|}

The St James's Place Festival Hunters' Chase is a National Hunt steeplechase in Great Britain for amateur riders which is open to horses aged five years or older. It is run on the New Course at Cheltenham over a distance of about 3 miles and 2½ furlongs (3 miles 2 furlongs and 70 yards, or 5,294 metres), and during its running there are twenty-two fences to be jumped. It is scheduled to take place each year during the Cheltenham Festival in March.

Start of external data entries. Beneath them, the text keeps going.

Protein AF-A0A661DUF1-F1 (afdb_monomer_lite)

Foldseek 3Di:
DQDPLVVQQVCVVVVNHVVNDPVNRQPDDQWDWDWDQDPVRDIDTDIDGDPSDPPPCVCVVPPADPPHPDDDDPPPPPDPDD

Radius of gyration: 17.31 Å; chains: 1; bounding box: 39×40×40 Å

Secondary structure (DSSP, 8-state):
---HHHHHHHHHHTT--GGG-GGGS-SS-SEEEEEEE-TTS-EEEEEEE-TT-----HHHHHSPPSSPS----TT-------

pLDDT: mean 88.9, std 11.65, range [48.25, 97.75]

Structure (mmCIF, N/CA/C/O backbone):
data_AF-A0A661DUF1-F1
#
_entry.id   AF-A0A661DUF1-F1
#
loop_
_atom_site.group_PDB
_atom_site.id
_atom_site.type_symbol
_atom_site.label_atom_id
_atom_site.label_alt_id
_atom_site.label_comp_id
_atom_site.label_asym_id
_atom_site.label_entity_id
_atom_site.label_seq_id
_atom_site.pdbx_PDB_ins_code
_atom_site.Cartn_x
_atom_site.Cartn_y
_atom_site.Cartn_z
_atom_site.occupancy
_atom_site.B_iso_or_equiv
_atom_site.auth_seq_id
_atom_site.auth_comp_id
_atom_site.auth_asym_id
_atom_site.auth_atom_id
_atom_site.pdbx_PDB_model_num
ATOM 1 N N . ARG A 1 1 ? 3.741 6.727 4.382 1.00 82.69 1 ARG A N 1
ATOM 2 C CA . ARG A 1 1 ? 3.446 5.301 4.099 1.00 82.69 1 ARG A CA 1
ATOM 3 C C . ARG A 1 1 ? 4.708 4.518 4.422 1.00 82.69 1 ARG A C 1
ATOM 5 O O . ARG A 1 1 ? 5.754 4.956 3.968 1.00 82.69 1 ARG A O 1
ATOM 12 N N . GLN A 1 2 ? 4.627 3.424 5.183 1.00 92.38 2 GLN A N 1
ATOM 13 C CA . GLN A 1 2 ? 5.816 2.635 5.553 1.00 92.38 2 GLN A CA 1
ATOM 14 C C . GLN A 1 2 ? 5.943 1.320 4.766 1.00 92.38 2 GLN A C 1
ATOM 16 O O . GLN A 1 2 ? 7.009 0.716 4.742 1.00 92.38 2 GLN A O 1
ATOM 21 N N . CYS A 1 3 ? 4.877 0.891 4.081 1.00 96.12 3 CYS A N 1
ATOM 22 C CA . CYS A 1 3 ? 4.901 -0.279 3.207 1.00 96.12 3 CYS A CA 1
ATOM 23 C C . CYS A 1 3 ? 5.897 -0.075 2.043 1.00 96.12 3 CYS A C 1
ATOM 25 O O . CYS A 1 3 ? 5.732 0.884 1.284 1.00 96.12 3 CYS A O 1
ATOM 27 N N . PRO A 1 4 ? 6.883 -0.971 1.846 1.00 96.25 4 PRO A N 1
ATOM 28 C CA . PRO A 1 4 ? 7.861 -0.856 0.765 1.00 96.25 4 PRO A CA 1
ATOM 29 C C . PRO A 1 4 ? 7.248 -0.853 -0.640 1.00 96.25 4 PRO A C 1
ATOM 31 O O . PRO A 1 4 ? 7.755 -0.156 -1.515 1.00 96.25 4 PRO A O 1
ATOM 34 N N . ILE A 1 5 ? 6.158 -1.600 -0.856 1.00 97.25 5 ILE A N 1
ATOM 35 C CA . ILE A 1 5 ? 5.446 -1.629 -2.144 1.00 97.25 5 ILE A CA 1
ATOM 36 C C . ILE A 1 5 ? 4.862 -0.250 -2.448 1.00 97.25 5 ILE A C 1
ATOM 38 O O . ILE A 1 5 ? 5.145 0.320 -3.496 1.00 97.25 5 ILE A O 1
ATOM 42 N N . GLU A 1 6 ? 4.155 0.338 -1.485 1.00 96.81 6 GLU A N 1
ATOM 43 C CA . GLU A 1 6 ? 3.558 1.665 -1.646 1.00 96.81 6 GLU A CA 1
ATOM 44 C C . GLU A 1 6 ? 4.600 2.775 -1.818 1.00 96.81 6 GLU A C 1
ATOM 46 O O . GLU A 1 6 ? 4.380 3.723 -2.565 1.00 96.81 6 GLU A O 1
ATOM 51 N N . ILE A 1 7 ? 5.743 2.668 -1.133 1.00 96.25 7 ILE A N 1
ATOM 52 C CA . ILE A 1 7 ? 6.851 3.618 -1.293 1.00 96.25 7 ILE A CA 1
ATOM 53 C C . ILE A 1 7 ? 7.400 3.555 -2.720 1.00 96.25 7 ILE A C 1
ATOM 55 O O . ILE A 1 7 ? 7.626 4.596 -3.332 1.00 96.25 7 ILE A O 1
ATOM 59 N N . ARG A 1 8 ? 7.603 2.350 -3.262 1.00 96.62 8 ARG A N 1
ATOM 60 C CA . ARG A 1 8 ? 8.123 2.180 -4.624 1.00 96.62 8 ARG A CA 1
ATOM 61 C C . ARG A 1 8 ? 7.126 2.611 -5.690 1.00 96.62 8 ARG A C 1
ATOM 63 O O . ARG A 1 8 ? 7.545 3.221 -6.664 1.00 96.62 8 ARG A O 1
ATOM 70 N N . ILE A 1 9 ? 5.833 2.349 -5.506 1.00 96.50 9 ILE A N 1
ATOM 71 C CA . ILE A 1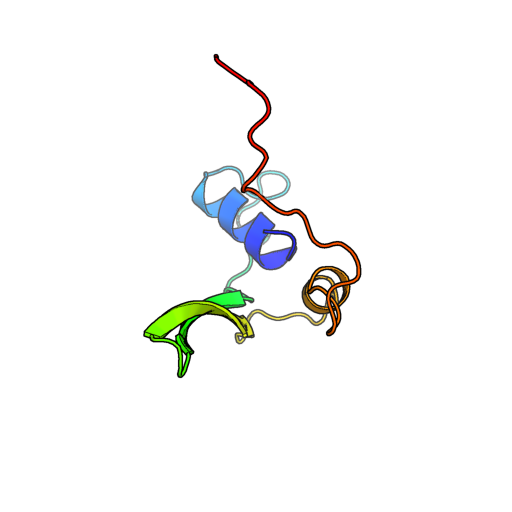 9 ? 4.816 2.859 -6.433 1.00 96.50 9 ILE A CA 1
ATOM 72 C C . ILE A 1 9 ? 4.839 4.389 -6.438 1.00 96.50 9 ILE A C 1
ATOM 74 O O . ILE A 1 9 ? 4.972 4.976 -7.501 1.00 96.50 9 ILE A O 1
ATOM 78 N N . ALA A 1 10 ? 4.877 5.036 -5.267 1.00 95.56 10 ALA A N 1
ATOM 79 C CA . ALA A 1 10 ? 4.982 6.494 -5.193 1.00 95.56 10 ALA A CA 1
ATOM 80 C C . ALA A 1 10 ? 6.258 7.04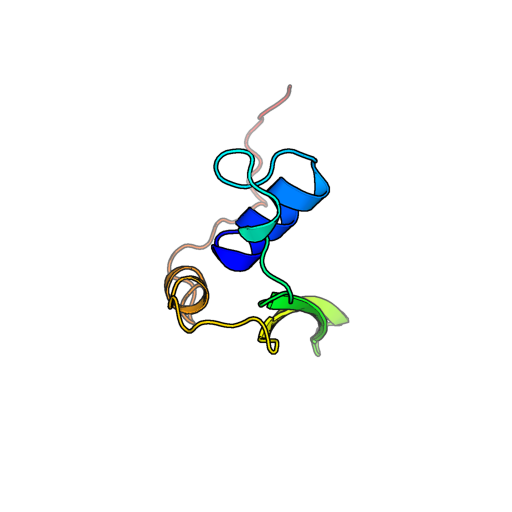4 -5.865 1.00 95.56 10 ALA A C 1
ATOM 82 O O . ALA A 1 10 ? 6.226 8.104 -6.483 1.00 95.56 10 ALA A O 1
ATOM 83 N N . GLN A 1 11 ? 7.384 6.327 -5.765 1.00 96.69 11 GLN A N 1
ATOM 84 C CA . GLN A 1 11 ? 8.618 6.664 -6.485 1.00 96.69 11 GLN A CA 1
ATOM 85 C C . GLN A 1 11 ? 8.435 6.596 -8.007 1.00 96.69 11 GLN A C 1
ATOM 87 O O . GLN A 1 11 ? 8.914 7.483 -8.716 1.00 96.69 11 GLN A O 1
ATOM 92 N N . CYS A 1 12 ? 7.736 5.573 -8.5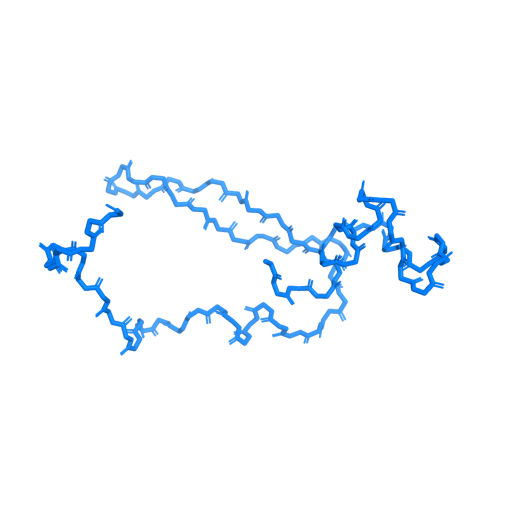00 1.00 96.81 12 CYS A N 1
ATOM 93 C CA . CYS A 1 12 ? 7.421 5.405 -9.915 1.00 96.81 12 CYS A CA 1
ATOM 94 C C . CYS A 1 12 ? 6.417 6.450 -10.420 1.00 96.81 12 CYS A C 1
ATOM 96 O O . CYS A 1 12 ? 6.666 7.060 -11.455 1.00 96.81 12 CYS A O 1
ATOM 98 N N . ASP A 1 13 ? 5.360 6.739 -9.657 1.00 95.81 13 ASP A N 1
ATOM 99 C CA . ASP A 1 13 ? 4.377 7.788 -9.966 1.00 95.81 13 ASP A CA 1
ATOM 100 C C . ASP A 1 13 ? 5.031 9.177 -10.038 1.00 95.81 13 ASP A C 1
ATOM 102 O O . ASP A 1 13 ? 4.636 10.028 -10.834 1.00 95.81 13 ASP A O 1
ATOM 106 N N . ALA A 1 14 ? 6.072 9.402 -9.232 1.00 96.56 14 ALA A N 1
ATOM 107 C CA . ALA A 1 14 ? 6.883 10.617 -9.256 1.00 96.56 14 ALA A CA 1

The event is contested over the same course and distance as the Cheltenham Gold Cup, and it is sometimes referred to as the "amateur Gold Cup". It was established in 1904, and the inaugural running was won by Palmy Boy. It was backed by the insurance company Sun Alliance and London in 1972 and 1973, and for the following five years it was run without a sponsor. The art auctioneers Christie's supported the race from 1979 to 2012 and from 2013 to 2015 it was sponsored by the Country Gentleman's Association. Since 2016 it has been sponsored by St. James's Place plc. The race's full title is the St. James’s Place Festival Challenge Cup Open Hunters’ Chase. Until 2020 the race was known as the St James's Place Foxhunters' Chase - the word "fox" was removed from the title prior to the 2021 running.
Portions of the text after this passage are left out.